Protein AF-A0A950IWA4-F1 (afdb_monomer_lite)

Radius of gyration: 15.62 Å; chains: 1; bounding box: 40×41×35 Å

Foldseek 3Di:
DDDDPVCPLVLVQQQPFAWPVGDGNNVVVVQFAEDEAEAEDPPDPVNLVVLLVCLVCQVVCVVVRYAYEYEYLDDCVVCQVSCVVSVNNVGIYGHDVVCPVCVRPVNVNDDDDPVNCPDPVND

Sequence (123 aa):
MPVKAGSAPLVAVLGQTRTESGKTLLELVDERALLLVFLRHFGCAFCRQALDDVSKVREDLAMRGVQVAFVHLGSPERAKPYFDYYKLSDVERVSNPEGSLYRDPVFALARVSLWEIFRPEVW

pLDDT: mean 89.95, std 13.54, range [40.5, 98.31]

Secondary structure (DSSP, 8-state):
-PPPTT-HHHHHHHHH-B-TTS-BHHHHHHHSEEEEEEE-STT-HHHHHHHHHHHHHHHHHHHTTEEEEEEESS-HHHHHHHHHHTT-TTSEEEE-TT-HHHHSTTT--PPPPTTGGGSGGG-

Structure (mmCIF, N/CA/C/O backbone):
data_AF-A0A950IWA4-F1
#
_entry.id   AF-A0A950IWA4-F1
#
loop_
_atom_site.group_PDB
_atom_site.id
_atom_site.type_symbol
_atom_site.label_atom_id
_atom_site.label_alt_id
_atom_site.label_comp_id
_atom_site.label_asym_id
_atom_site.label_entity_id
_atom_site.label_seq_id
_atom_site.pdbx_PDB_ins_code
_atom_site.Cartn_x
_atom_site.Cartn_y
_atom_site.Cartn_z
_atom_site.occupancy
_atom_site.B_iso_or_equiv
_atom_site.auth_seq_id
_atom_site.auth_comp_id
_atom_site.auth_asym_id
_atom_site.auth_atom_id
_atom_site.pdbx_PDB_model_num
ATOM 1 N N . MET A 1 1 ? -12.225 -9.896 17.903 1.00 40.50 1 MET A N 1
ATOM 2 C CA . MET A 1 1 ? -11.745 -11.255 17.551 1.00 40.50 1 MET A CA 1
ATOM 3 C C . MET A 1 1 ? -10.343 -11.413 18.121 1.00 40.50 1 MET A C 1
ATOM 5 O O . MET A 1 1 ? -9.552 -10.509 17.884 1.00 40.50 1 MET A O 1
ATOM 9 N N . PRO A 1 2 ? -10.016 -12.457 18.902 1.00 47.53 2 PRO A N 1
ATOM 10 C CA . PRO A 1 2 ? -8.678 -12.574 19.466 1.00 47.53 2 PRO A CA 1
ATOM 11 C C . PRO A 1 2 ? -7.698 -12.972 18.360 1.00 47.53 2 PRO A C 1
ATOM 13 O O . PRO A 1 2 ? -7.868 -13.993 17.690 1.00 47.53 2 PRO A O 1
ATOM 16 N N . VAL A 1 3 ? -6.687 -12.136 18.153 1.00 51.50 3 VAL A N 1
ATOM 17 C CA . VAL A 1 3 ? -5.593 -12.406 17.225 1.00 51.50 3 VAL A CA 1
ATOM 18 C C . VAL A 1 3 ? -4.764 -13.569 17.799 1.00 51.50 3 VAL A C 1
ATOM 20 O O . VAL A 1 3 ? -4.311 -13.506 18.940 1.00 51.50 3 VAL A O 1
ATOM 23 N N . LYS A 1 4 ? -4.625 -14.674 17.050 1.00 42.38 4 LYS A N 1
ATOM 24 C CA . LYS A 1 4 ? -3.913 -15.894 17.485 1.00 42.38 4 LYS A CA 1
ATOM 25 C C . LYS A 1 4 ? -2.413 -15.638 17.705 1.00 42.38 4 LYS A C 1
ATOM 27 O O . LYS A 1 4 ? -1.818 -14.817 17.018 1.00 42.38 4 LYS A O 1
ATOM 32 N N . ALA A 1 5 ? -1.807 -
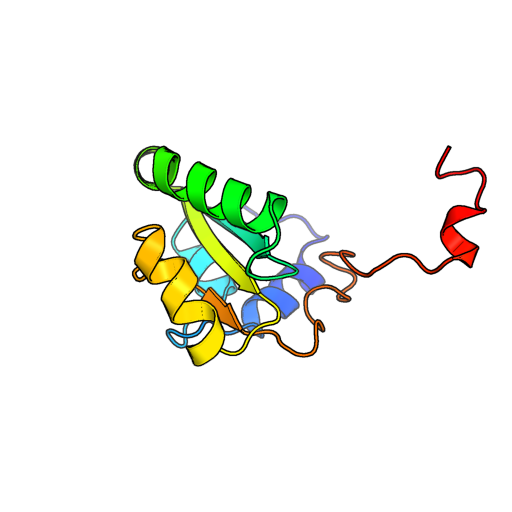16.443 18.584 1.00 43.25 5 ALA A N 1
ATOM 33 C CA . ALA A 1 5 ? -0.434 -16.401 19.119 1.00 43.25 5 ALA A CA 1
ATOM 34 C C . ALA A 1 5 ? 0.757 -16.318 18.123 1.00 43.25 5 ALA A C 1
ATOM 36 O O . ALA A 1 5 ? 1.902 -16.290 18.559 1.00 43.25 5 ALA A O 1
ATOM 37 N N . GLY A 1 6 ? 0.520 -16.232 16.810 1.00 54.34 6 GLY A N 1
ATOM 38 C CA . GLY A 1 6 ? 1.534 -15.906 15.796 1.00 54.34 6 GLY A CA 1
ATOM 39 C C . GLY A 1 6 ? 1.631 -14.410 15.455 1.00 54.34 6 GLY A C 1
ATOM 40 O O . GLY A 1 6 ? 2.368 -14.041 14.549 1.00 54.34 6 GLY A O 1
ATOM 41 N N . SER A 1 7 ? 0.876 -13.542 16.135 1.00 65.25 7 SER A N 1
ATOM 42 C CA . SER A 1 7 ? 0.731 -12.128 15.770 1.00 65.25 7 SER A CA 1
ATOM 43 C C . SER A 1 7 ? 1.681 -11.156 16.449 1.00 65.25 7 SER A C 1
ATOM 45 O O . SER A 1 7 ? 1.749 -10.016 16.010 1.00 65.25 7 SER A O 1
ATOM 47 N N . ALA A 1 8 ? 2.414 -11.560 17.488 1.00 79.88 8 ALA A N 1
ATOM 48 C CA . ALA A 1 8 ? 3.304 -10.647 18.212 1.00 79.88 8 ALA A CA 1
ATOM 49 C C . ALA A 1 8 ? 4.311 -9.928 17.281 1.00 79.88 8 ALA A C 1
ATOM 51 O O . ALA A 1 8 ? 4.402 -8.701 17.355 1.00 79.88 8 ALA A O 1
ATOM 52 N N . PRO A 1 9 ? 4.995 -10.634 16.353 1.00 89.38 9 PRO A N 1
ATOM 53 C CA . PRO A 1 9 ? 5.873 -9.989 15.377 1.00 89.38 9 PRO A CA 1
ATOM 54 C C . PRO A 1 9 ? 5.118 -9.056 14.421 1.00 89.38 9 PRO A C 1
ATOM 56 O O . PRO A 1 9 ? 5.566 -7.944 14.164 1.00 89.38 9 PRO A O 1
ATOM 59 N N . LEU A 1 10 ? 3.936 -9.466 13.948 1.00 90.62 10 LEU A N 1
ATOM 60 C CA . LEU A 1 10 ? 3.105 -8.656 13.054 1.00 90.62 10 LEU A CA 1
ATOM 61 C C . LEU A 1 10 ? 2.631 -7.365 13.734 1.00 90.62 10 LEU A C 1
ATOM 63 O O . LEU A 1 10 ? 2.783 -6.287 13.173 1.00 90.62 10 LEU A O 1
ATOM 67 N N . VAL A 1 11 ? 2.101 -7.454 14.954 1.00 94.25 11 VAL A N 1
ATOM 68 C CA . VAL A 1 11 ? 1.634 -6.298 15.733 1.00 94.25 11 VAL A CA 1
ATOM 69 C C . VAL A 1 11 ? 2.779 -5.315 15.974 1.00 94.25 11 VAL A C 1
ATOM 71 O O . VAL A 1 11 ? 2.584 -4.110 15.824 1.00 94.25 11 VAL A O 1
ATOM 74 N N . ALA A 1 12 ? 3.983 -5.811 16.277 1.00 95.31 12 ALA A N 1
ATOM 75 C CA . ALA A 1 12 ? 5.159 -4.963 16.447 1.00 95.31 12 ALA A CA 1
ATOM 76 C C . ALA A 1 12 ? 5.516 -4.204 15.156 1.00 95.31 12 ALA A C 1
ATOM 78 O O . ALA A 1 12 ? 5.700 -2.987 15.197 1.00 95.31 12 ALA A O 1
ATOM 79 N N . VAL A 1 13 ? 5.558 -4.896 14.012 1.00 95.94 13 VAL A N 1
ATOM 80 C CA . VAL A 1 13 ? 5.854 -4.279 12.708 1.00 95.94 13 VAL A CA 1
ATOM 81 C C . VAL A 1 13 ? 4.792 -3.242 12.336 1.00 95.94 13 VAL A C 1
ATOM 83 O O . VAL A 1 13 ? 5.131 -2.121 11.950 1.00 95.94 13 VAL A O 1
ATOM 86 N N . LEU A 1 14 ? 3.508 -3.565 12.503 1.00 96.62 14 LEU A N 1
ATOM 87 C CA . LEU A 1 14 ? 2.412 -2.641 12.200 1.00 96.62 14 LEU A CA 1
ATOM 88 C C . LEU A 1 14 ? 2.411 -1.412 13.124 1.00 96.62 14 LEU A C 1
ATOM 90 O O . LEU A 1 14 ? 2.146 -0.306 12.658 1.00 96.62 14 LEU A O 1
ATOM 94 N N . GLY A 1 15 ? 2.739 -1.582 14.408 1.00 97.06 15 GLY A N 1
ATOM 95 C CA . GLY A 1 15 ? 2.789 -0.489 15.384 1.00 97.06 15 GLY A CA 1
ATOM 96 C C . GLY A 1 15 ? 3.978 0.458 15.196 1.00 97.06 15 GLY A C 1
ATOM 97 O O . GLY A 1 15 ? 3.899 1.629 15.558 1.00 97.06 15 GLY A O 1
ATOM 98 N N . GLN A 1 16 ? 5.076 -0.016 14.604 1.00 96.69 16 GLN A N 1
ATOM 99 C CA . GLN A 1 16 ? 6.250 0.812 14.297 1.00 96.69 16 GLN A CA 1
ATOM 100 C C . GLN A 1 16 ? 6.169 1.474 12.915 1.00 96.69 16 GLN A C 1
ATOM 102 O O . GLN A 1 16 ? 6.844 2.473 12.662 1.00 96.69 16 GLN A O 1
ATOM 107 N N . THR A 1 17 ? 5.345 0.937 12.015 1.00 97.62 17 THR A N 1
ATOM 108 C CA . THR A 1 17 ? 5.223 1.446 10.649 1.00 97.62 17 THR A CA 1
ATOM 109 C C . THR A 1 17 ? 4.236 2.601 10.600 1.00 97.62 17 THR A C 1
ATOM 111 O O . THR A 1 17 ? 3.037 2.401 10.787 1.00 97.62 17 THR A O 1
ATOM 114 N N . ARG A 1 18 ? 4.735 3.806 10.309 1.00 97.88 18 ARG A N 1
ATOM 115 C CA . ARG A 1 18 ? 3.912 5.005 10.126 1.00 97.88 18 ARG A CA 1
ATOM 116 C C . ARG A 1 18 ? 3.589 5.260 8.661 1.00 97.88 18 ARG A C 1
ATOM 118 O O . ARG A 1 18 ? 4.424 5.074 7.777 1.00 97.88 18 ARG A O 1
ATOM 125 N N . THR A 1 19 ? 2.370 5.717 8.442 1.00 97.94 19 THR A N 1
ATOM 126 C CA . THR A 1 19 ? 1.885 6.268 7.183 1.00 97.94 19 THR A CA 1
ATOM 127 C C . THR A 1 19 ? 2.358 7.706 6.991 1.00 97.94 19 THR A C 1
ATOM 129 O O . THR A 1 19 ? 2.829 8.362 7.922 1.00 97.94 19 THR A O 1
ATOM 132 N N . GLU A 1 20 ? 2.191 8.219 5.777 1.00 96.81 20 GLU A N 1
ATOM 133 C CA . GLU A 1 20 ? 2.436 9.615 5.423 1.00 96.81 20 GLU A CA 1
ATOM 134 C C . GLU A 1 20 ? 1.509 10.588 6.170 1.00 96.81 20 GLU A C 1
ATOM 136 O O . GLU A 1 20 ? 1.890 11.740 6.367 1.00 96.81 20 GLU A O 1
ATOM 141 N N . SER A 1 21 ? 0.331 10.142 6.631 1.00 96.06 21 SER A N 1
ATOM 142 C CA . SER A 1 21 ? -0.568 10.942 7.478 1.00 96.06 21 SER A CA 1
ATOM 143 C C . SER A 1 21 ? -0.154 10.956 8.957 1.00 96.06 21 SER A C 1
ATOM 145 O O . SER A 1 21 ? -0.692 11.728 9.751 1.00 96.06 21 SER A O 1
ATOM 147 N N . GLY A 1 22 ? 0.817 10.119 9.340 1.00 97.12 22 GLY A N 1
ATOM 148 C CA . GLY A 1 22 ? 1.349 10.007 10.697 1.00 97.12 22 GLY A CA 1
ATOM 149 C C . GLY A 1 22 ? 0.738 8.878 11.531 1.00 97.12 22 GLY A C 1
ATOM 150 O O . GLY A 1 22 ? 1.341 8.505 12.543 1.00 97.12 22 GLY A O 1
ATOM 151 N N . LYS A 1 23 ? -0.384 8.282 11.105 1.00 97.38 23 LYS A N 1
ATOM 152 C CA . LYS A 1 23 ? -0.977 7.098 11.752 1.00 97.38 23 LYS A CA 1
ATOM 153 C C . LYS A 1 23 ? -0.090 5.868 11.580 1.00 97.38 23 LYS A C 1
ATOM 155 O O . LYS A 1 23 ? 0.562 5.707 10.550 1.00 97.38 23 LYS A O 1
ATOM 160 N N . THR A 1 24 ? -0.080 4.974 12.551 1.00 98.25 24 THR A N 1
ATOM 161 C CA . THR A 1 24 ? 0.537 3.650 12.432 1.00 98.25 24 THR A CA 1
ATOM 162 C C . THR A 1 24 ? -0.373 2.697 11.660 1.00 98.25 24 THR A C 1
ATOM 164 O O . THR A 1 24 ? -1.594 2.857 11.644 1.00 98.25 24 THR A O 1
ATOM 167 N N . LEU A 1 25 ? 0.197 1.667 11.030 1.00 97.50 25 LEU A N 1
ATOM 168 C CA . LEU A 1 25 ? -0.622 0.630 10.393 1.00 97.50 25 LEU A CA 1
ATOM 169 C C . LEU A 1 25 ? -1.465 -0.144 11.415 1.00 97.50 25 LEU A C 1
ATOM 171 O O . LEU A 1 25 ? -2.532 -0.638 11.061 1.00 97.50 25 LEU A O 1
ATOM 175 N N . LEU A 1 26 ? -1.009 -0.238 12.668 1.00 97.38 26 LEU A N 1
ATOM 176 C CA . LEU A 1 26 ? -1.776 -0.865 13.743 1.00 97.38 26 LEU A CA 1
ATOM 177 C C . LEU A 1 26 ? -3.048 -0.071 14.064 1.00 97.38 26 LEU A C 1
ATOM 179 O O . LEU A 1 26 ? -4.119 -0.663 14.101 1.00 97.38 26 LEU A O 1
ATOM 183 N N . GLU A 1 27 ? -2.949 1.259 14.178 1.00 97.62 27 GLU A N 1
ATOM 184 C CA . GLU A 1 27 ? -4.122 2.129 14.353 1.00 97.62 27 GLU A CA 1
ATOM 185 C C . GLU A 1 27 ? -5.131 1.949 13.209 1.00 97.62 27 GLU A C 1
ATOM 187 O O . GLU A 1 27 ? -6.331 1.861 13.454 1.00 97.62 27 GLU A O 1
ATOM 192 N N . LEU A 1 28 ? -4.665 1.811 11.961 1.00 97.25 28 LEU A N 1
ATOM 193 C CA . LEU A 1 28 ? -5.558 1.533 10.832 1.00 97.25 28 LEU A CA 1
ATOM 194 C C . LEU A 1 28 ? -6.247 0.166 10.956 1.00 97.25 28 LEU A C 1
ATOM 196 O O . LEU A 1 28 ? -7.445 0.056 10.708 1.00 97.25 28 LEU A O 1
ATOM 200 N N . VAL A 1 29 ? -5.518 -0.885 11.328 1.00 96.00 29 VAL A N 1
ATOM 201 C CA . VAL A 1 29 ? -6.101 -2.228 11.497 1.00 96.00 29 VAL A CA 1
ATOM 202 C C . VAL A 1 29 ? -7.132 -2.260 12.629 1.00 96.00 29 VAL A C 1
ATOM 204 O O . VAL A 1 29 ? -8.142 -2.954 12.500 1.00 96.00 29 VAL A O 1
ATOM 207 N N . ASP A 1 30 ? -6.902 -1.500 13.701 1.00 95.69 30 ASP A N 1
ATOM 208 C CA . ASP A 1 30 ? -7.827 -1.390 14.833 1.00 95.69 30 ASP A CA 1
ATOM 209 C C . ASP A 1 30 ? -9.117 -0.636 14.461 1.00 95.69 30 ASP A C 1
ATOM 211 O O . ASP A 1 30 ? -10.188 -0.959 14.978 1.00 95.69 30 ASP A O 1
ATOM 215 N N . GLU A 1 31 ? -9.046 0.333 13.539 1.00 95.50 31 GLU A N 1
ATOM 216 C CA . GLU A 1 31 ? -10.222 1.052 13.027 1.00 95.50 31 GLU A CA 1
ATOM 217 C C . GLU A 1 31 ? -11.130 0.146 12.177 1.00 95.50 31 GLU A C 1
ATOM 219 O O . GLU A 1 31 ? -12.354 0.156 12.332 1.00 95.50 31 GLU A O 1
ATOM 224 N N . ARG A 1 32 ? -10.547 -0.598 11.228 1.00 95.69 32 ARG A N 1
ATOM 225 C CA . ARG A 1 32 ? -11.262 -1.474 10.280 1.00 95.69 32 ARG A CA 1
ATOM 226 C C . ARG A 1 32 ? -10.279 -2.369 9.525 1.00 95.69 32 ARG A C 1
ATOM 228 O O . ARG A 1 32 ? -9.087 -2.082 9.455 1.00 95.69 32 ARG A O 1
ATOM 235 N N . ALA A 1 33 ? -10.785 -3.435 8.901 1.00 96.69 33 ALA A N 1
ATOM 236 C CA . ALA A 1 33 ? -9.952 -4.373 8.149 1.00 96.69 33 ALA A CA 1
ATOM 237 C C . ALA A 1 33 ? -9.103 -3.644 7.090 1.00 96.69 33 ALA A C 1
ATOM 239 O O . ALA A 1 33 ? -9.624 -2.829 6.331 1.00 96.69 33 ALA A O 1
ATOM 240 N N . LEU A 1 34 ? -7.803 -3.943 7.031 1.00 97.25 34 LEU A N 1
ATOM 241 C CA . LEU A 1 34 ? -6.848 -3.250 6.166 1.00 97.25 34 LEU A CA 1
ATOM 242 C C . LEU A 1 34 ? -6.362 -4.159 5.032 1.00 97.25 34 LEU A C 1
ATOM 244 O O . LEU A 1 34 ? -5.730 -5.187 5.273 1.00 97.25 34 LEU A O 1
ATOM 248 N N . LEU A 1 35 ? -6.600 -3.742 3.791 1.00 97.69 35 LEU A N 1
ATOM 249 C CA . LEU A 1 35 ? -5.919 -4.249 2.606 1.00 97.69 35 LEU A CA 1
ATOM 250 C C . LEU A 1 35 ? -4.623 -3.456 2.406 1.00 97.69 35 LEU A C 1
ATOM 252 O O . LEU A 1 35 ? -4.649 -2.294 2.000 1.00 97.69 35 LEU A O 1
ATOM 256 N N . LEU A 1 36 ? -3.487 -4.093 2.681 1.00 97.62 36 LEU A N 1
ATOM 257 C CA . LEU A 1 36 ? -2.167 -3.493 2.505 1.00 97.62 36 LEU A CA 1
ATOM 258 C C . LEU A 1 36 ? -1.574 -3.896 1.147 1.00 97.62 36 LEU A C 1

________________________

**Problem description:**
Go to the line with "ATOM 81 C C" in the entries above and repeat every line from there through the line with "ATOM 86 N N", exactly and with no other text.

**Written answer:**
ATOM 81 C C . VAL A 1 13 ? 4.792 -3.242 12.336 1.00 95.94 13 VAL A C 1
ATOM 83 O O . VAL A 1 13 ? 5.131 -2.121 11.950 1.00 95.94 13 VAL A O 1
ATOM 86 N N . LEU A 1 14 ? 3.508 -3.565 12.503 1.00 96.62 14 LEU A N 1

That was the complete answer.